-------- Provided records --------

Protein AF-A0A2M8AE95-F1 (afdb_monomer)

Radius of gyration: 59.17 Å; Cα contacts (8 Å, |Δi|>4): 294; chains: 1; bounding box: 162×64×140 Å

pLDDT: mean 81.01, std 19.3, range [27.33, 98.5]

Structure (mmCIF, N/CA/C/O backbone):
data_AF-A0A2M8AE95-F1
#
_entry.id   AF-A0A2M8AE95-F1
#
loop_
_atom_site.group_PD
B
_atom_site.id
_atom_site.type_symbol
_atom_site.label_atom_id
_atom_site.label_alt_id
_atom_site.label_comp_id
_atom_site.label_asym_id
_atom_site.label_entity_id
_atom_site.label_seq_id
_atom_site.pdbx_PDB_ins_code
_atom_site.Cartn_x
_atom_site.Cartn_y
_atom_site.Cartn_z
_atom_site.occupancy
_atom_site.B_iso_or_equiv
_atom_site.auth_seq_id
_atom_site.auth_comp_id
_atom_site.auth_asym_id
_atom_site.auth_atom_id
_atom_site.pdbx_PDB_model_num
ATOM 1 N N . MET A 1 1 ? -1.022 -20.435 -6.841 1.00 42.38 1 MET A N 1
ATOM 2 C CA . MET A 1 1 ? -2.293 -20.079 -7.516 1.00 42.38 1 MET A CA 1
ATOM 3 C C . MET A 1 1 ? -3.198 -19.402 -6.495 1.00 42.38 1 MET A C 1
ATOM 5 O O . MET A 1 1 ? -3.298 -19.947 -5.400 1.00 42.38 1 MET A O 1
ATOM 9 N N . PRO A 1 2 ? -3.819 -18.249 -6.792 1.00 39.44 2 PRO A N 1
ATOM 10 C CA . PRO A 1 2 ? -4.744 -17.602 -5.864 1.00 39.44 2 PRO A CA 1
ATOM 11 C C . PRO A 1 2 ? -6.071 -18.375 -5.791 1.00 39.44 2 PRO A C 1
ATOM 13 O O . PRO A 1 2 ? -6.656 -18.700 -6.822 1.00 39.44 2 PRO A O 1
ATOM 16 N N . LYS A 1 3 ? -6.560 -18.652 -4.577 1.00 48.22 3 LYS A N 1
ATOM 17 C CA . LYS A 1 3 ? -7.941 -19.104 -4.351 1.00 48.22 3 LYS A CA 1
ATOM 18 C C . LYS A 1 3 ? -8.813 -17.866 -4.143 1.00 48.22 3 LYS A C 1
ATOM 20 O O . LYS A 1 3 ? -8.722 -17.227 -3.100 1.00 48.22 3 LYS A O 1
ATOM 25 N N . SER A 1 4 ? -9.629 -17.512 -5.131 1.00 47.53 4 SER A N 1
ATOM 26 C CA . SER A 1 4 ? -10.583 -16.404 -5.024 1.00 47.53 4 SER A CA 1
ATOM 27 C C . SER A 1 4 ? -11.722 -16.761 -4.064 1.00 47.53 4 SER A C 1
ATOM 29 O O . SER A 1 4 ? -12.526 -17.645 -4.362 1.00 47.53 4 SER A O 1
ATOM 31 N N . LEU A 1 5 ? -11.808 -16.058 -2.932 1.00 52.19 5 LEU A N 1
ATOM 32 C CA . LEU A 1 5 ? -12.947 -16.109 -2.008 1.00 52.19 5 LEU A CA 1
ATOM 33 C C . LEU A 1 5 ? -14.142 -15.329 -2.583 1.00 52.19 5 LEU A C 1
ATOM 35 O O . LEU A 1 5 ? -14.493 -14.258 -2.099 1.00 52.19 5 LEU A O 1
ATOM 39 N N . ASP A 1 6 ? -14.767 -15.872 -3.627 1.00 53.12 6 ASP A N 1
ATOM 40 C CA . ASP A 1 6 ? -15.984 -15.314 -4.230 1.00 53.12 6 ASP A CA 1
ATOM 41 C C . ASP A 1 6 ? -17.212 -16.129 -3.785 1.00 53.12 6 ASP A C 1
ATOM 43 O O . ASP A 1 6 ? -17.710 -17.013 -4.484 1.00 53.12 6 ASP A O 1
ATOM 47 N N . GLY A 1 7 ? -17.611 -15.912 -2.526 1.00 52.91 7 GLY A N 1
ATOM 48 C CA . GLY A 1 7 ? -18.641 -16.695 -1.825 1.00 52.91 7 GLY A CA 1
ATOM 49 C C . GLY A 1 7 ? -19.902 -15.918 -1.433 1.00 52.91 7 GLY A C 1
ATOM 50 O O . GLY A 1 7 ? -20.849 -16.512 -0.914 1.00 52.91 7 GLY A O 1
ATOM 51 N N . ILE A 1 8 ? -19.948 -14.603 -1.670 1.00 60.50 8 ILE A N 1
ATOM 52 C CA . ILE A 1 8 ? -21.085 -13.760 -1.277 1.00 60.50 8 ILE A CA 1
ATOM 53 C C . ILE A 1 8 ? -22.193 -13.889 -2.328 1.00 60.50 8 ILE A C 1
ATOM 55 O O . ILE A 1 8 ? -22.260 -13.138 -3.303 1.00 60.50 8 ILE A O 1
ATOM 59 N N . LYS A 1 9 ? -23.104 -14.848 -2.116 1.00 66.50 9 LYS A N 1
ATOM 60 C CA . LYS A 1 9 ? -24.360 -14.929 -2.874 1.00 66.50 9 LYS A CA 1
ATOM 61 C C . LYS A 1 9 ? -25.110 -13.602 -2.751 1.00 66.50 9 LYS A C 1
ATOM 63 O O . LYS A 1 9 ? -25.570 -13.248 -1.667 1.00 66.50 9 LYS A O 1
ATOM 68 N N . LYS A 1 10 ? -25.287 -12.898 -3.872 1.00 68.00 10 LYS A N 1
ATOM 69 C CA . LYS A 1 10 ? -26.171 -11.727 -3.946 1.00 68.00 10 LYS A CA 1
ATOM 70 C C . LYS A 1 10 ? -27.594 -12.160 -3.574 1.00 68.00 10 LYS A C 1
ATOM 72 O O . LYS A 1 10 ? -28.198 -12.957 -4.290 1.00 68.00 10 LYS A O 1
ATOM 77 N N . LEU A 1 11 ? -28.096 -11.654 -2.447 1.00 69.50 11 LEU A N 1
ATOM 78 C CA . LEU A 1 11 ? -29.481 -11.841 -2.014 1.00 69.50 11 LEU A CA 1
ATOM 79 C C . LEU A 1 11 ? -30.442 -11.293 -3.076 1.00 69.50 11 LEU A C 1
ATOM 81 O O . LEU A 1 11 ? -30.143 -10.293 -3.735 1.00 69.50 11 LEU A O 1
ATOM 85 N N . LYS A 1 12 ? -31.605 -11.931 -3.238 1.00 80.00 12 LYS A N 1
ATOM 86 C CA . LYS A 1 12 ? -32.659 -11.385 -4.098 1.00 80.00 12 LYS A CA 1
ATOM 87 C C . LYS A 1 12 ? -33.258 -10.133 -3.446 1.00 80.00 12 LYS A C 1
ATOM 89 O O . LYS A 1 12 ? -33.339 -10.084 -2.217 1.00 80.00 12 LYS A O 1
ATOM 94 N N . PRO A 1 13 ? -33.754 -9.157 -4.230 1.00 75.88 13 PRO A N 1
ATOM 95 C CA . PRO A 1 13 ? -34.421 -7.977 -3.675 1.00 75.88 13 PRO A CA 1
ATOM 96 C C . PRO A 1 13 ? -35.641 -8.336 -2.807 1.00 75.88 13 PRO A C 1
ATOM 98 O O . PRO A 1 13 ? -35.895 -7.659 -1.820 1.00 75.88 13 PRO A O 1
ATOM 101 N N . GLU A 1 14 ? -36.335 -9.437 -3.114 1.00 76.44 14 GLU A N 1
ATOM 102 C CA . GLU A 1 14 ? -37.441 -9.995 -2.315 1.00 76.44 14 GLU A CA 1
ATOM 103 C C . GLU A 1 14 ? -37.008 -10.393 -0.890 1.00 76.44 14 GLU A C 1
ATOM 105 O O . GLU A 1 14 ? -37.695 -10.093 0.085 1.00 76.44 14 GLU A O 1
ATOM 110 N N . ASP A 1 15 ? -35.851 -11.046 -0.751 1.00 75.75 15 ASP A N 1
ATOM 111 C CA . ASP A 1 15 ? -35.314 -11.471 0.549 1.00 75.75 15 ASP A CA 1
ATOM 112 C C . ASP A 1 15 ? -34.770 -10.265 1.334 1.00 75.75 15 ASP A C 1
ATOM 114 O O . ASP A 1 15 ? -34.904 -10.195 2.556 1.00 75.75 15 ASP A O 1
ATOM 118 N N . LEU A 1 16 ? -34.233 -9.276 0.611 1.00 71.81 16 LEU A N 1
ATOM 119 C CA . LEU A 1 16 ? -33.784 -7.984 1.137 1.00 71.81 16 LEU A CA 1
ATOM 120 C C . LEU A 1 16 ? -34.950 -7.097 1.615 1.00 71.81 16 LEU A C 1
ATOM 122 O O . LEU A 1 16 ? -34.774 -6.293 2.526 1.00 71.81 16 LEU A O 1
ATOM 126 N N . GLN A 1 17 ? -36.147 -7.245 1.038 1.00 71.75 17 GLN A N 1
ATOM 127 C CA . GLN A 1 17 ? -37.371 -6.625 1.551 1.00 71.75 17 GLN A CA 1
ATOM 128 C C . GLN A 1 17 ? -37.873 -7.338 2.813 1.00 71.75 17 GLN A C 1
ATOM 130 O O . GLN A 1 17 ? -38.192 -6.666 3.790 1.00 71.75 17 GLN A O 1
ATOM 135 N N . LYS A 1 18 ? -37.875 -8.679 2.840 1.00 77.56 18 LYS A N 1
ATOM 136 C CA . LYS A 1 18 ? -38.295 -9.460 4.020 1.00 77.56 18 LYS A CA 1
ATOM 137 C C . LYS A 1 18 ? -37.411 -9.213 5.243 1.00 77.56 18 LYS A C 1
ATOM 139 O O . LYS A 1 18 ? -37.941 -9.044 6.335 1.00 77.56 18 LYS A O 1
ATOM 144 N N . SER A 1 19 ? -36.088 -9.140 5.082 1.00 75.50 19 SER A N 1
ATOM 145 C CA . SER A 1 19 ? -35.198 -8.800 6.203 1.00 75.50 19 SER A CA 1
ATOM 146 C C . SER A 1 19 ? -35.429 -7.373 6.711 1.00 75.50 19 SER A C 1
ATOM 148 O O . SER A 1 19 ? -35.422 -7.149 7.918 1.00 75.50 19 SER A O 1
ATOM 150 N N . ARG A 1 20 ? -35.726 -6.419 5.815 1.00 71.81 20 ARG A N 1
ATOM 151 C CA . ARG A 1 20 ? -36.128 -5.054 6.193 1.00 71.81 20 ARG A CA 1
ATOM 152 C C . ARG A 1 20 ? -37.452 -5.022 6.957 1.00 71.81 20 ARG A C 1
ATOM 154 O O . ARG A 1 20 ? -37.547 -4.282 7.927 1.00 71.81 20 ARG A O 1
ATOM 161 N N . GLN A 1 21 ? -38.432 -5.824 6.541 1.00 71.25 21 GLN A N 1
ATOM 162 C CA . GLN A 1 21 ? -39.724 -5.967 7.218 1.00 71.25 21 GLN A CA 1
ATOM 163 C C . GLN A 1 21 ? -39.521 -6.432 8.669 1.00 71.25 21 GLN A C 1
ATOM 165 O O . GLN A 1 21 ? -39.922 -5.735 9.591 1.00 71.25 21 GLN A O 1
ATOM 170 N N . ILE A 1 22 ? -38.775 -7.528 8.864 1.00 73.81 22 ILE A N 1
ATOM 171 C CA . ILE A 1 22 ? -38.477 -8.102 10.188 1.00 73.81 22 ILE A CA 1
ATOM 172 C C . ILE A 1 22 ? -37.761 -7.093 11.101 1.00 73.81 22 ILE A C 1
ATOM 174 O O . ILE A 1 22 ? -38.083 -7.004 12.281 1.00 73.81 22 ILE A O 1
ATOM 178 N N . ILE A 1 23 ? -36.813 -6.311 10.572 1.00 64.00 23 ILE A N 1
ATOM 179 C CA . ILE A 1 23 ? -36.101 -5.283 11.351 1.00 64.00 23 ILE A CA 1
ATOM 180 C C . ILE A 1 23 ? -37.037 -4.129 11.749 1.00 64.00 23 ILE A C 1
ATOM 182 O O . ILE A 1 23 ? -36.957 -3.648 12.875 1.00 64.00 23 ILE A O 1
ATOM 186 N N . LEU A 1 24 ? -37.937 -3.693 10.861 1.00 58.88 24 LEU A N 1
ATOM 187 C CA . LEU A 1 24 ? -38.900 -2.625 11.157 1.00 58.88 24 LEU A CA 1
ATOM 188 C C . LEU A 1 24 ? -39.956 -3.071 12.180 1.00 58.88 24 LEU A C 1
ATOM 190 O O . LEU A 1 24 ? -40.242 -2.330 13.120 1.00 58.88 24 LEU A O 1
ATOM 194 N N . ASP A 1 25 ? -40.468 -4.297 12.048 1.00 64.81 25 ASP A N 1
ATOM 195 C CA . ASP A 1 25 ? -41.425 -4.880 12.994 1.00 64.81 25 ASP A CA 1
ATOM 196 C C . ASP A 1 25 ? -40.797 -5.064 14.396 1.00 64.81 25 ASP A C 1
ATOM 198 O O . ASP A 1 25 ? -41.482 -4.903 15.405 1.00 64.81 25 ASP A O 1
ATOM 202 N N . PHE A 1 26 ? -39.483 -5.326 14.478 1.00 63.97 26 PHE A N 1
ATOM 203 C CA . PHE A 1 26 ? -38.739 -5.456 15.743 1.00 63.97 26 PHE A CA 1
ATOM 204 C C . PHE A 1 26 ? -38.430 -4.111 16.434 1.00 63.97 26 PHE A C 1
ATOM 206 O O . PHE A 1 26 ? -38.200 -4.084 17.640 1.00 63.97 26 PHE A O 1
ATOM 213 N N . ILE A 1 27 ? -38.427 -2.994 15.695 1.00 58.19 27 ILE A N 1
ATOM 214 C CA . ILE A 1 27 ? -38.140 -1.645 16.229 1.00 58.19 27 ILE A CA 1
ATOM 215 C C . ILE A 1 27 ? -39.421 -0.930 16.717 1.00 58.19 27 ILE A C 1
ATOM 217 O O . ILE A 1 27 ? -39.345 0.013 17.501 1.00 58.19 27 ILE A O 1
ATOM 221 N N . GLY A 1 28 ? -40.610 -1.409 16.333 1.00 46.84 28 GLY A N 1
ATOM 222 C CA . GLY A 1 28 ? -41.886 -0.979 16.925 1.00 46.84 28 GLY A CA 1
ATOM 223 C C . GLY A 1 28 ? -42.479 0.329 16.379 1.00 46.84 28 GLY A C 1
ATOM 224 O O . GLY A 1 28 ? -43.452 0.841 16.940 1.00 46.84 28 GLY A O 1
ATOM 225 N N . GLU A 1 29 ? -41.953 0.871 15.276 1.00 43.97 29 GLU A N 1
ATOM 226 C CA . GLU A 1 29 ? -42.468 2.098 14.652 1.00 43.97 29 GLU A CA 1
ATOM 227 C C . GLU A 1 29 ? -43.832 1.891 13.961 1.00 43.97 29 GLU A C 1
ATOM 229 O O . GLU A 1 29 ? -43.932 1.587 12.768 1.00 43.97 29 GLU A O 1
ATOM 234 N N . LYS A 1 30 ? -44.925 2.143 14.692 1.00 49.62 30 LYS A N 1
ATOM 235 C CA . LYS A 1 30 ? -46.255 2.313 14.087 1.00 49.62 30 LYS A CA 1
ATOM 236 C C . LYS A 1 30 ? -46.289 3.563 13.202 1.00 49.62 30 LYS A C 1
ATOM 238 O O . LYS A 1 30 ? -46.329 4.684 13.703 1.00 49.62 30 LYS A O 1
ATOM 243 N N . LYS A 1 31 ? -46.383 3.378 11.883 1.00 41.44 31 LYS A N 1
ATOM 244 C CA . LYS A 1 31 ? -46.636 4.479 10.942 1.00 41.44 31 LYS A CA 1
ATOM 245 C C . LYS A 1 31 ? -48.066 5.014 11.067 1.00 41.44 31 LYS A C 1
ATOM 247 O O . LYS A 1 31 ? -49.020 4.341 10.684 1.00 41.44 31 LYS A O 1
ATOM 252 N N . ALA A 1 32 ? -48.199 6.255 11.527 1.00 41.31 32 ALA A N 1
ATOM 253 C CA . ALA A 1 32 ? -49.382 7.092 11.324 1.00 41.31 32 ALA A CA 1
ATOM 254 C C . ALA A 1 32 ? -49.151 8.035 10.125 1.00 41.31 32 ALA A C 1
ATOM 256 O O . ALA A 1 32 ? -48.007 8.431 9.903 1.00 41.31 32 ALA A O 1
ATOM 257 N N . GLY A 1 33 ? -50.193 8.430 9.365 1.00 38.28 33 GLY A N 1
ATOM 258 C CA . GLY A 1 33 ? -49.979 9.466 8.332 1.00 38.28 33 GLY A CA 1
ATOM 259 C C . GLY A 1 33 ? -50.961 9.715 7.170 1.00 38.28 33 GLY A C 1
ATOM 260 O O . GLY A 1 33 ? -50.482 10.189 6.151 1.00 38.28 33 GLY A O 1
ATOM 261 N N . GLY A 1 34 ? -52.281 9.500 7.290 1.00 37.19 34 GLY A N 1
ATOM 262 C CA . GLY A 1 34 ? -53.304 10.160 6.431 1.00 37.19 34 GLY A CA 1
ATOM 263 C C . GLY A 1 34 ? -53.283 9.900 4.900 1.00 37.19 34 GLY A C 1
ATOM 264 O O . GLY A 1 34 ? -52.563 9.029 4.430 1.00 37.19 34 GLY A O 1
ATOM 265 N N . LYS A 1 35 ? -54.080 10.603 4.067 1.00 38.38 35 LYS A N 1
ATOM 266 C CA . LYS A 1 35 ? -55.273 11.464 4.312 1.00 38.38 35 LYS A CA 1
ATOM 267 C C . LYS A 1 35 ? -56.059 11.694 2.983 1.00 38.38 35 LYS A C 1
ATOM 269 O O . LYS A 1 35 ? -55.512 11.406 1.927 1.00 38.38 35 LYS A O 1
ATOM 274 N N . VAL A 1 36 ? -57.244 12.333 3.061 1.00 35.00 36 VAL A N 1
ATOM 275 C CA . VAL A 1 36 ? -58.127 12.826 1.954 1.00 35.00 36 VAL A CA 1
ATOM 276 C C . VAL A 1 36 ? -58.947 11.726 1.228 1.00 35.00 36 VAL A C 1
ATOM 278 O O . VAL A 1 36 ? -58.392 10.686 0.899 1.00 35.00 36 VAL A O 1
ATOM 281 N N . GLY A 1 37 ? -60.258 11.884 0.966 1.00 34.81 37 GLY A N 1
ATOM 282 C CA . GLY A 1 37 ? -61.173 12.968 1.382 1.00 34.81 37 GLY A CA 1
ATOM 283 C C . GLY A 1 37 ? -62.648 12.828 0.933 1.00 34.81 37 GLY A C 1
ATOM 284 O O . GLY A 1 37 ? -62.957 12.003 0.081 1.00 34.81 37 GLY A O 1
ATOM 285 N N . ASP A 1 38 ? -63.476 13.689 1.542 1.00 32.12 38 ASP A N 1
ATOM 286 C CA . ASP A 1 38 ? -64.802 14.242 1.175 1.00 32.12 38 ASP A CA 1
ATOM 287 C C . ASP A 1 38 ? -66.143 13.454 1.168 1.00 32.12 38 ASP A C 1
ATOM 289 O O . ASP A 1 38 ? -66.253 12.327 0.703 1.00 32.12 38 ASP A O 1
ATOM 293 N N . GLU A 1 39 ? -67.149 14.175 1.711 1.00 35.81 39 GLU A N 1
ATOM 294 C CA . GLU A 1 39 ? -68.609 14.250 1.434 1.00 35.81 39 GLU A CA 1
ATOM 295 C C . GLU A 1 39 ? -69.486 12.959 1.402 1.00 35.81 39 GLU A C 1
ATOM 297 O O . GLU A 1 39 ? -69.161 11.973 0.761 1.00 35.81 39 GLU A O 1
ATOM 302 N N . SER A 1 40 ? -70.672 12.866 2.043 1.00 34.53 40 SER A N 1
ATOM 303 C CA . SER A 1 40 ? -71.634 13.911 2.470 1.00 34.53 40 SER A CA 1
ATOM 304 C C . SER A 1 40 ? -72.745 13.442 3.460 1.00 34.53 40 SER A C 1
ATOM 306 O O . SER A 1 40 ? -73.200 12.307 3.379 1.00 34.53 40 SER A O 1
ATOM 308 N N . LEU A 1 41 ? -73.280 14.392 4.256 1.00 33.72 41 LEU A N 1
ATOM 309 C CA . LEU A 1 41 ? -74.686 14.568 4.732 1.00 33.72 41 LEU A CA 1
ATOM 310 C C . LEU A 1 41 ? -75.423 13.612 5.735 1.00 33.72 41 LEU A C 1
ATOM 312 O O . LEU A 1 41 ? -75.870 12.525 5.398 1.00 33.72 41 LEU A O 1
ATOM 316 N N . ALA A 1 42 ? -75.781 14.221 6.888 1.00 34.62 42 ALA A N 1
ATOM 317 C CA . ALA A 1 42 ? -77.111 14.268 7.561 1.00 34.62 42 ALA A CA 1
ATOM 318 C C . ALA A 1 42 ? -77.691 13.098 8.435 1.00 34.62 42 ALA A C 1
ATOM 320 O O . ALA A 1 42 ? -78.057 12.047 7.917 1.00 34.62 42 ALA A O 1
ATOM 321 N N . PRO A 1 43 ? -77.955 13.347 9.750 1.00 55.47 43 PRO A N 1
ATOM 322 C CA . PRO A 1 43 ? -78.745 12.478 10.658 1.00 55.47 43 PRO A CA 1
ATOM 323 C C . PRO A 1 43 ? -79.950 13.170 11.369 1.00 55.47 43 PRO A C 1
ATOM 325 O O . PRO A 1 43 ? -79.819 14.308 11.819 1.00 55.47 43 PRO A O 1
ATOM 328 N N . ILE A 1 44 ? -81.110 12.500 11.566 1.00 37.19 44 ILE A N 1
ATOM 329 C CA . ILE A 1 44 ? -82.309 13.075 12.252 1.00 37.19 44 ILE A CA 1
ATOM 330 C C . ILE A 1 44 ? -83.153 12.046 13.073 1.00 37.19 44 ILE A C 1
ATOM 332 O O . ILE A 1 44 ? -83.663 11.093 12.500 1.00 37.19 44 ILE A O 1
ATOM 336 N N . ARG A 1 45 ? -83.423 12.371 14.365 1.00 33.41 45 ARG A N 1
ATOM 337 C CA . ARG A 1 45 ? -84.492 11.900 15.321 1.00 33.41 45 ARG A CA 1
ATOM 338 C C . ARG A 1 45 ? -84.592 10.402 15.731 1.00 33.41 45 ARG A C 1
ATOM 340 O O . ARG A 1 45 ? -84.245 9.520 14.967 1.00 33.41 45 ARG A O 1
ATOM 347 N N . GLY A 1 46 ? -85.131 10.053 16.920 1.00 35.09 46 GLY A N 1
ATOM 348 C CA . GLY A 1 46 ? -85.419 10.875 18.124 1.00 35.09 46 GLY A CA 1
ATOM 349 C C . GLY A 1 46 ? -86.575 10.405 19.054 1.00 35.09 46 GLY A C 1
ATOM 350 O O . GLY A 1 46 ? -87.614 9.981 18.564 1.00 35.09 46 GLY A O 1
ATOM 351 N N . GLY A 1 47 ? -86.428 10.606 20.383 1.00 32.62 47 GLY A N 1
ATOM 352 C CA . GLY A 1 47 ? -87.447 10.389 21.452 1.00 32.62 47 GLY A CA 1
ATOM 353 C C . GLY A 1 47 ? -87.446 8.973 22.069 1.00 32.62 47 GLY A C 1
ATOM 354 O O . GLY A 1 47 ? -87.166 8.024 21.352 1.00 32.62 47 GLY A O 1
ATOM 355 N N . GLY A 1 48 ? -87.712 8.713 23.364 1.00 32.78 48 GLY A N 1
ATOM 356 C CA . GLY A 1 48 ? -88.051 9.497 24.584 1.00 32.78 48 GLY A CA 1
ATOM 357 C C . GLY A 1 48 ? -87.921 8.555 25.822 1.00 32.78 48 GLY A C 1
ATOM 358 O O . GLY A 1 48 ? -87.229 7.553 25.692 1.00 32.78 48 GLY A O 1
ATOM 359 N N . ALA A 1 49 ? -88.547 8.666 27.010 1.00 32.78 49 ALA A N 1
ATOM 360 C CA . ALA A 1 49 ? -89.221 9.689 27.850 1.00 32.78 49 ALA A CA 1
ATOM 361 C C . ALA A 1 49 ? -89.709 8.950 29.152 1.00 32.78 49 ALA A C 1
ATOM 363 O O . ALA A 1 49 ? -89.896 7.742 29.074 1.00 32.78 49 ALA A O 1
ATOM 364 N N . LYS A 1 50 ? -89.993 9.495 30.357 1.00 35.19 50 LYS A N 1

--------

Task goal:
The answer must hold only the lines from the first line of the data through the line bearing "ATOM 9 N N .", returned exactly.

The answer:
Protein AF-A0A2M8AE95-F1 (afdb_monomer)

Radius of gyration: 59.17 Å; Cα contacts (8 Å, |Δi|>4): 294; chains: 1; bounding box: 162×64×140 Å

pLDDT: mean 81.01, std 19.3, range [27.33, 98.5]

Structure (mmCIF, N/CA/C/O backbone):
data_AF-A0A2M8AE95-F1
#
_entry.id   AF-A0A2M8AE95-F1
#
loop_
_atom_site.group_PD
B
_atom_site.id
_atom_site.type_symbol
_atom_site.label_atom_id
_atom_site.label_alt_id
_atom_site.label_comp_id
_atom_site.label_asym_id
_atom_site.label_entity_id
_atom_site.label_seq_id
_atom_site.pdbx_PDB_ins_code
_atom_site.Cartn_x
_atom_site.Cartn_y
_atom_site.Cartn_z
_atom_site.occupancy
_atom_site.B_iso_or_equiv
_atom_site.auth_seq_id
_atom_site.auth_comp_id
_atom_site.auth_asym_id
_atom_site.auth_atom_id
_atom_site.pdbx_PDB_model_num
ATOM 1 N N . MET A 1 1 ? -1.022 -20.435 -6.841 1.00 42.38 1 MET A N 1
ATOM 2 C CA . MET A 1 1 ? -2.293 -20.079 -7.516 1.00 42.38 1 MET A CA 1
ATOM 3 C C . MET A 1 1 ? -3.198 -19.402 -6.495 1.00 42.38 1 MET A C 1
ATOM 5 O O . MET A 1 1 ? -3.298 -19.947 -5.400 1.00 42.38 1 MET A O 1
ATOM 9 N N . PRO A 1 2 ? -3.819 -18.249 -6.792 1.00 39.44 2 PRO A N 1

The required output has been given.